Es ist schwer all das Erlebte und Erfahrene in Worte zu fassen. Unfassbar gross sind die Unterschiede zwischen den Welten der Reichen und der Armen in Guatemala - in den letzten Tagen haben wir eher in letzterer gelebt. Die Geschichte von Guatemala ist gepraegt vom einem furchtbaren Buergerkrieg, der erst vor einigen Jahren offiziell beendet wurde. Momentan sind wir in Huehuetenango, der aermsten Region Guatemalas. Die wilden Fahrten mit den 20-Jahre alten Busse ueber Erdwege haben wir auch ueberlebt. Dafuer haben wir uns heute bei einer Messe in der Kathedrale bedankt. ;)

Projekt Eco-Quetzal

Durch Zufall sind wir durch unseren Reisefuehrer auf das Projekt Eco-Quetzal gestossen.
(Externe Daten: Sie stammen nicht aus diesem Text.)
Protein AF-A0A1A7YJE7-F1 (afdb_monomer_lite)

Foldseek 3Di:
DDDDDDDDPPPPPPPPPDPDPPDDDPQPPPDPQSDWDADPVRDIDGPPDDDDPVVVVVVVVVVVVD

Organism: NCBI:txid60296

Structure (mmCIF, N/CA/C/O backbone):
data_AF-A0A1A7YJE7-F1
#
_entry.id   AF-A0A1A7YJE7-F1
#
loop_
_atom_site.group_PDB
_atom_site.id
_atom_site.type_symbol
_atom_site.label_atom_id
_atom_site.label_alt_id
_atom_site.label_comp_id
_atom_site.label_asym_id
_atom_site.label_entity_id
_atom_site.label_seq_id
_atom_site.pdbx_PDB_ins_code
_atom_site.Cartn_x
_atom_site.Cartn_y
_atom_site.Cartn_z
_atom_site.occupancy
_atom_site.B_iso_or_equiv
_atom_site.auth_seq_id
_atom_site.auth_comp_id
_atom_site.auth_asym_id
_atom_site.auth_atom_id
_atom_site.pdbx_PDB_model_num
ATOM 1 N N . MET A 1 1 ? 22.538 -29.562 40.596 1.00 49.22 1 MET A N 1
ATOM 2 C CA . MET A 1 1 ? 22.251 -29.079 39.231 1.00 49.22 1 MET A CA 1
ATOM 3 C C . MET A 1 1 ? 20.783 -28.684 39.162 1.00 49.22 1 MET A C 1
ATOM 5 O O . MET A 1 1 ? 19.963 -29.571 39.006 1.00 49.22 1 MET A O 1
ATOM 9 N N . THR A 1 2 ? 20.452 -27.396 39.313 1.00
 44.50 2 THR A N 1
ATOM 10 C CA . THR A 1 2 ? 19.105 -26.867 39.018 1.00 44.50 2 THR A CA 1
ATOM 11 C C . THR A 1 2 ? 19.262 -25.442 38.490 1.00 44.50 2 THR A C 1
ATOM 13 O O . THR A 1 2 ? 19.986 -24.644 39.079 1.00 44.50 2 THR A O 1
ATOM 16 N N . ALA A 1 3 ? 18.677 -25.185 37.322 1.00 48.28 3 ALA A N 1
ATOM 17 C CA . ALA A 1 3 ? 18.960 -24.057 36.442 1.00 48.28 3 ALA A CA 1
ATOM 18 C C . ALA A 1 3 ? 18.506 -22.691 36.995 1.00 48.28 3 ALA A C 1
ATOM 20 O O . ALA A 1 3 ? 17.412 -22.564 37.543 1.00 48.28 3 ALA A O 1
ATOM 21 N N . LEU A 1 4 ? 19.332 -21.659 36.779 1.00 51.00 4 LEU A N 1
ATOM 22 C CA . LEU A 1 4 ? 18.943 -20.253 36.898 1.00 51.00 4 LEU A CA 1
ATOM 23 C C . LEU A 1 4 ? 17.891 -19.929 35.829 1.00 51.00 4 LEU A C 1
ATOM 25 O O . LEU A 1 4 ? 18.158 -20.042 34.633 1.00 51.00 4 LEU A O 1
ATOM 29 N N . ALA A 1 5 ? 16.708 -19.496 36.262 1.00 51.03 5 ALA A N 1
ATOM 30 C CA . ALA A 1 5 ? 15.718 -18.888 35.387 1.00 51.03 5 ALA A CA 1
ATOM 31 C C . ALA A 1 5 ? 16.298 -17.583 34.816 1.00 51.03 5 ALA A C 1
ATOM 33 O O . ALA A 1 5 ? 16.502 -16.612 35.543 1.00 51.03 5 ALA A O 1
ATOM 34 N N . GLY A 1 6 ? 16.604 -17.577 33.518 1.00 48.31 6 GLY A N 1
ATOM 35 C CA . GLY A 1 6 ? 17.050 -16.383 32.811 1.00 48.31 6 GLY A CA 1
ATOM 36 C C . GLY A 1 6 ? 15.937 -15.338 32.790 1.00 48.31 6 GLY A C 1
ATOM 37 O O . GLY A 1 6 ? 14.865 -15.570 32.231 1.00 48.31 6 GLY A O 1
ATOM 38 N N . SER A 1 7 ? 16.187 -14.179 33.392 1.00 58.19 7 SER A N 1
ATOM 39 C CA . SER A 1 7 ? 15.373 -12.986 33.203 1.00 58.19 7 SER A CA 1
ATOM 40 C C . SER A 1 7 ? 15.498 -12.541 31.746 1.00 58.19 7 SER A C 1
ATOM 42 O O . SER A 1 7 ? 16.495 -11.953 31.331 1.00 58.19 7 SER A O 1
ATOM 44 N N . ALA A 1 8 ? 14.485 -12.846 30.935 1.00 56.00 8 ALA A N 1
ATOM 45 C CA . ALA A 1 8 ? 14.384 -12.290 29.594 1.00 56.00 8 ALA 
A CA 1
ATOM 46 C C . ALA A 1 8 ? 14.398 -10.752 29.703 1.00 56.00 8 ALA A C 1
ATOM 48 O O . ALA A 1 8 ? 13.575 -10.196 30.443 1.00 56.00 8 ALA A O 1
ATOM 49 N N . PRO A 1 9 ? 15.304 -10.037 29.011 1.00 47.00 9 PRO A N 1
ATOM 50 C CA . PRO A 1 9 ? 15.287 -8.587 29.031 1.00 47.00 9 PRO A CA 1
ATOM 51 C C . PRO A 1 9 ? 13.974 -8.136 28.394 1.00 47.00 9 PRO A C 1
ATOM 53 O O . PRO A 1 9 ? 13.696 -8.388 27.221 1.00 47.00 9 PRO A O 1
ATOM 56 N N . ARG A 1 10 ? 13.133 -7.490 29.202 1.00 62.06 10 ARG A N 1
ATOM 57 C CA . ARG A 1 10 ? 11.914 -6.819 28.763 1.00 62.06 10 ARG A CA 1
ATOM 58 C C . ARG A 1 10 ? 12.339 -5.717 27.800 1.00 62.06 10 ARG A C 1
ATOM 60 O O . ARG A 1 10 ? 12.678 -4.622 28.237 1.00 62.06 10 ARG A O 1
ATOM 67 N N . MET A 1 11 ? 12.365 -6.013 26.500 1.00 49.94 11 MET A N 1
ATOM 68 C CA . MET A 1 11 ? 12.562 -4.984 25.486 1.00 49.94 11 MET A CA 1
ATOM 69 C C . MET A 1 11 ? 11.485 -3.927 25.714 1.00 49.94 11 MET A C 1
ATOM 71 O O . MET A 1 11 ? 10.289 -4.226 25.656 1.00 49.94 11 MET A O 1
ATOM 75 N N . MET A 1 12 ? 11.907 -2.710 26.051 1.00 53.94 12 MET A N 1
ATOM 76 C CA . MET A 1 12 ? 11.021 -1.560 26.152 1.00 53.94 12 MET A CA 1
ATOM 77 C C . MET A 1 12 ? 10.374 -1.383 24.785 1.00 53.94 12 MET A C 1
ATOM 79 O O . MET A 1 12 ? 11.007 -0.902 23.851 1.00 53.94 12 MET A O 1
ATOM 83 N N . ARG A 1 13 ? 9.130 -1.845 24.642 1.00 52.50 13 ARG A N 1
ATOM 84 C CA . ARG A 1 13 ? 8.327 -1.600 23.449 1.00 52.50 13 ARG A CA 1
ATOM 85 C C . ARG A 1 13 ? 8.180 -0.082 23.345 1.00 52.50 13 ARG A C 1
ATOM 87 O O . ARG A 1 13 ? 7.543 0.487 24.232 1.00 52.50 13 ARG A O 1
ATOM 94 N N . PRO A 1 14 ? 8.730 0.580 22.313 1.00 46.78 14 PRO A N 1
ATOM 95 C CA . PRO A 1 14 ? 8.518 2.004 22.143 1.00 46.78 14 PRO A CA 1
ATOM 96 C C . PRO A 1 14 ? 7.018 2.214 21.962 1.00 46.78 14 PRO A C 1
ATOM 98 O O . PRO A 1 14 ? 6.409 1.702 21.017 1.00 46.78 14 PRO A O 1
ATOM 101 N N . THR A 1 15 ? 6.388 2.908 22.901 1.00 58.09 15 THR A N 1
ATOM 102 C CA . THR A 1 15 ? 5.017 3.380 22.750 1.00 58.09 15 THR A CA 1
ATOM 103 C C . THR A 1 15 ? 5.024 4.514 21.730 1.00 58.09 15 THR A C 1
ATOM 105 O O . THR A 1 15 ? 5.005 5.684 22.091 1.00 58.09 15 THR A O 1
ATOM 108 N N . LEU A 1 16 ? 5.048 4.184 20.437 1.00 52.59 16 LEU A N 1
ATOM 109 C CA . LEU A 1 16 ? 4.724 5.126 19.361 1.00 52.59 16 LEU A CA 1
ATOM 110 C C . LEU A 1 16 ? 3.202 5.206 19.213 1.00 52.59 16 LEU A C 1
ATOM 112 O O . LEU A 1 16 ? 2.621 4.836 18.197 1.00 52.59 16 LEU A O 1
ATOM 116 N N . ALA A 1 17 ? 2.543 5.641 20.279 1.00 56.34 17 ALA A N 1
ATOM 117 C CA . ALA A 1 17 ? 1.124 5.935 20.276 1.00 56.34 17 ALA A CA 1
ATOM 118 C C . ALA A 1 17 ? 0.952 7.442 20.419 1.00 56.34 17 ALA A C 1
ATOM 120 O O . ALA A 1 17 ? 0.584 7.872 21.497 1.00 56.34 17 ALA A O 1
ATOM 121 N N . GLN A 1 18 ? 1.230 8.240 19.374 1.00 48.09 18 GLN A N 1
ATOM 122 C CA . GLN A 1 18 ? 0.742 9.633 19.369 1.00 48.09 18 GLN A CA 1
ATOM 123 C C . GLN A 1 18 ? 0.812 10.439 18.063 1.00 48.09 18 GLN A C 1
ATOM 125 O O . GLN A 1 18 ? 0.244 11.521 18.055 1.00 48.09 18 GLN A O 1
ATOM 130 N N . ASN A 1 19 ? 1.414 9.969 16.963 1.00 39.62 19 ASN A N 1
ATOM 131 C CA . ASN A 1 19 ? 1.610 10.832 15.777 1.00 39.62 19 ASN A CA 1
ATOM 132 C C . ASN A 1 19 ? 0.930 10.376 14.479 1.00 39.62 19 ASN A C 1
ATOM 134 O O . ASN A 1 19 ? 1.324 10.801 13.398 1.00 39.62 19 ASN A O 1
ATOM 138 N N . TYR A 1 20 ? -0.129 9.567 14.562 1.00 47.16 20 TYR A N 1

In der Gegend um Coban haben deutsche Forscher vor einigen Jahren eine ungewoehlich grosse Ansammlung von Quetzales (eine besondere Vogelart) entdeckt - diese waren aber durch die vorherrschenden Anbaumethoden der Indigenas (Indianer) und das Roden des Regenwaldes gefaehrdet. Das Projekt Eco-Quetzal hat sich zum Ziel gesetzt den Regenwald zu erhalten und die dort lebenden Menschen zu unterstuetzen. Dies geschieht indem abgehaertete Touristen die Moeglichkeit bekommen fuer einige Tagen bei den Indianerfamilien zu wohnen und den Regenwald zu erkunden - fernab des Massentourismus.

Ein Abenteuer

Andres und ich haben das Abenteuer auf uns genommen und es war wirklich fantastisch. Drei Tage lang haben wir in einfachen Verhaeltnissen bei einer Indianerfamilie gewohnt - die Abende am offenen Feuer (natuerlich ohne Elektrizitaet) werden unvergesslich bleiben! Dies entschaedigt auch fuer den von Regen gepraegten 2h-Fussmarsch und die 3h Fahrt auf einem Lastwagen auf nicht-asphaltierten Wegen.

Oekotourismus

Eco-Quetzal ist fuer mich ein Paradebeispiel fuer Oekotourismus - eine Art von Tourismus der Mensch und Natur respektiert. Vielleicht sollte sich die OEVP dies beim geplanten Skigebietausbau im hinteren Bregenzerwald auch ueberlegen? Ich hoffe jedenfalls auf die Einsicht der Vorarlberger bei der anstehenden Landtagswahl.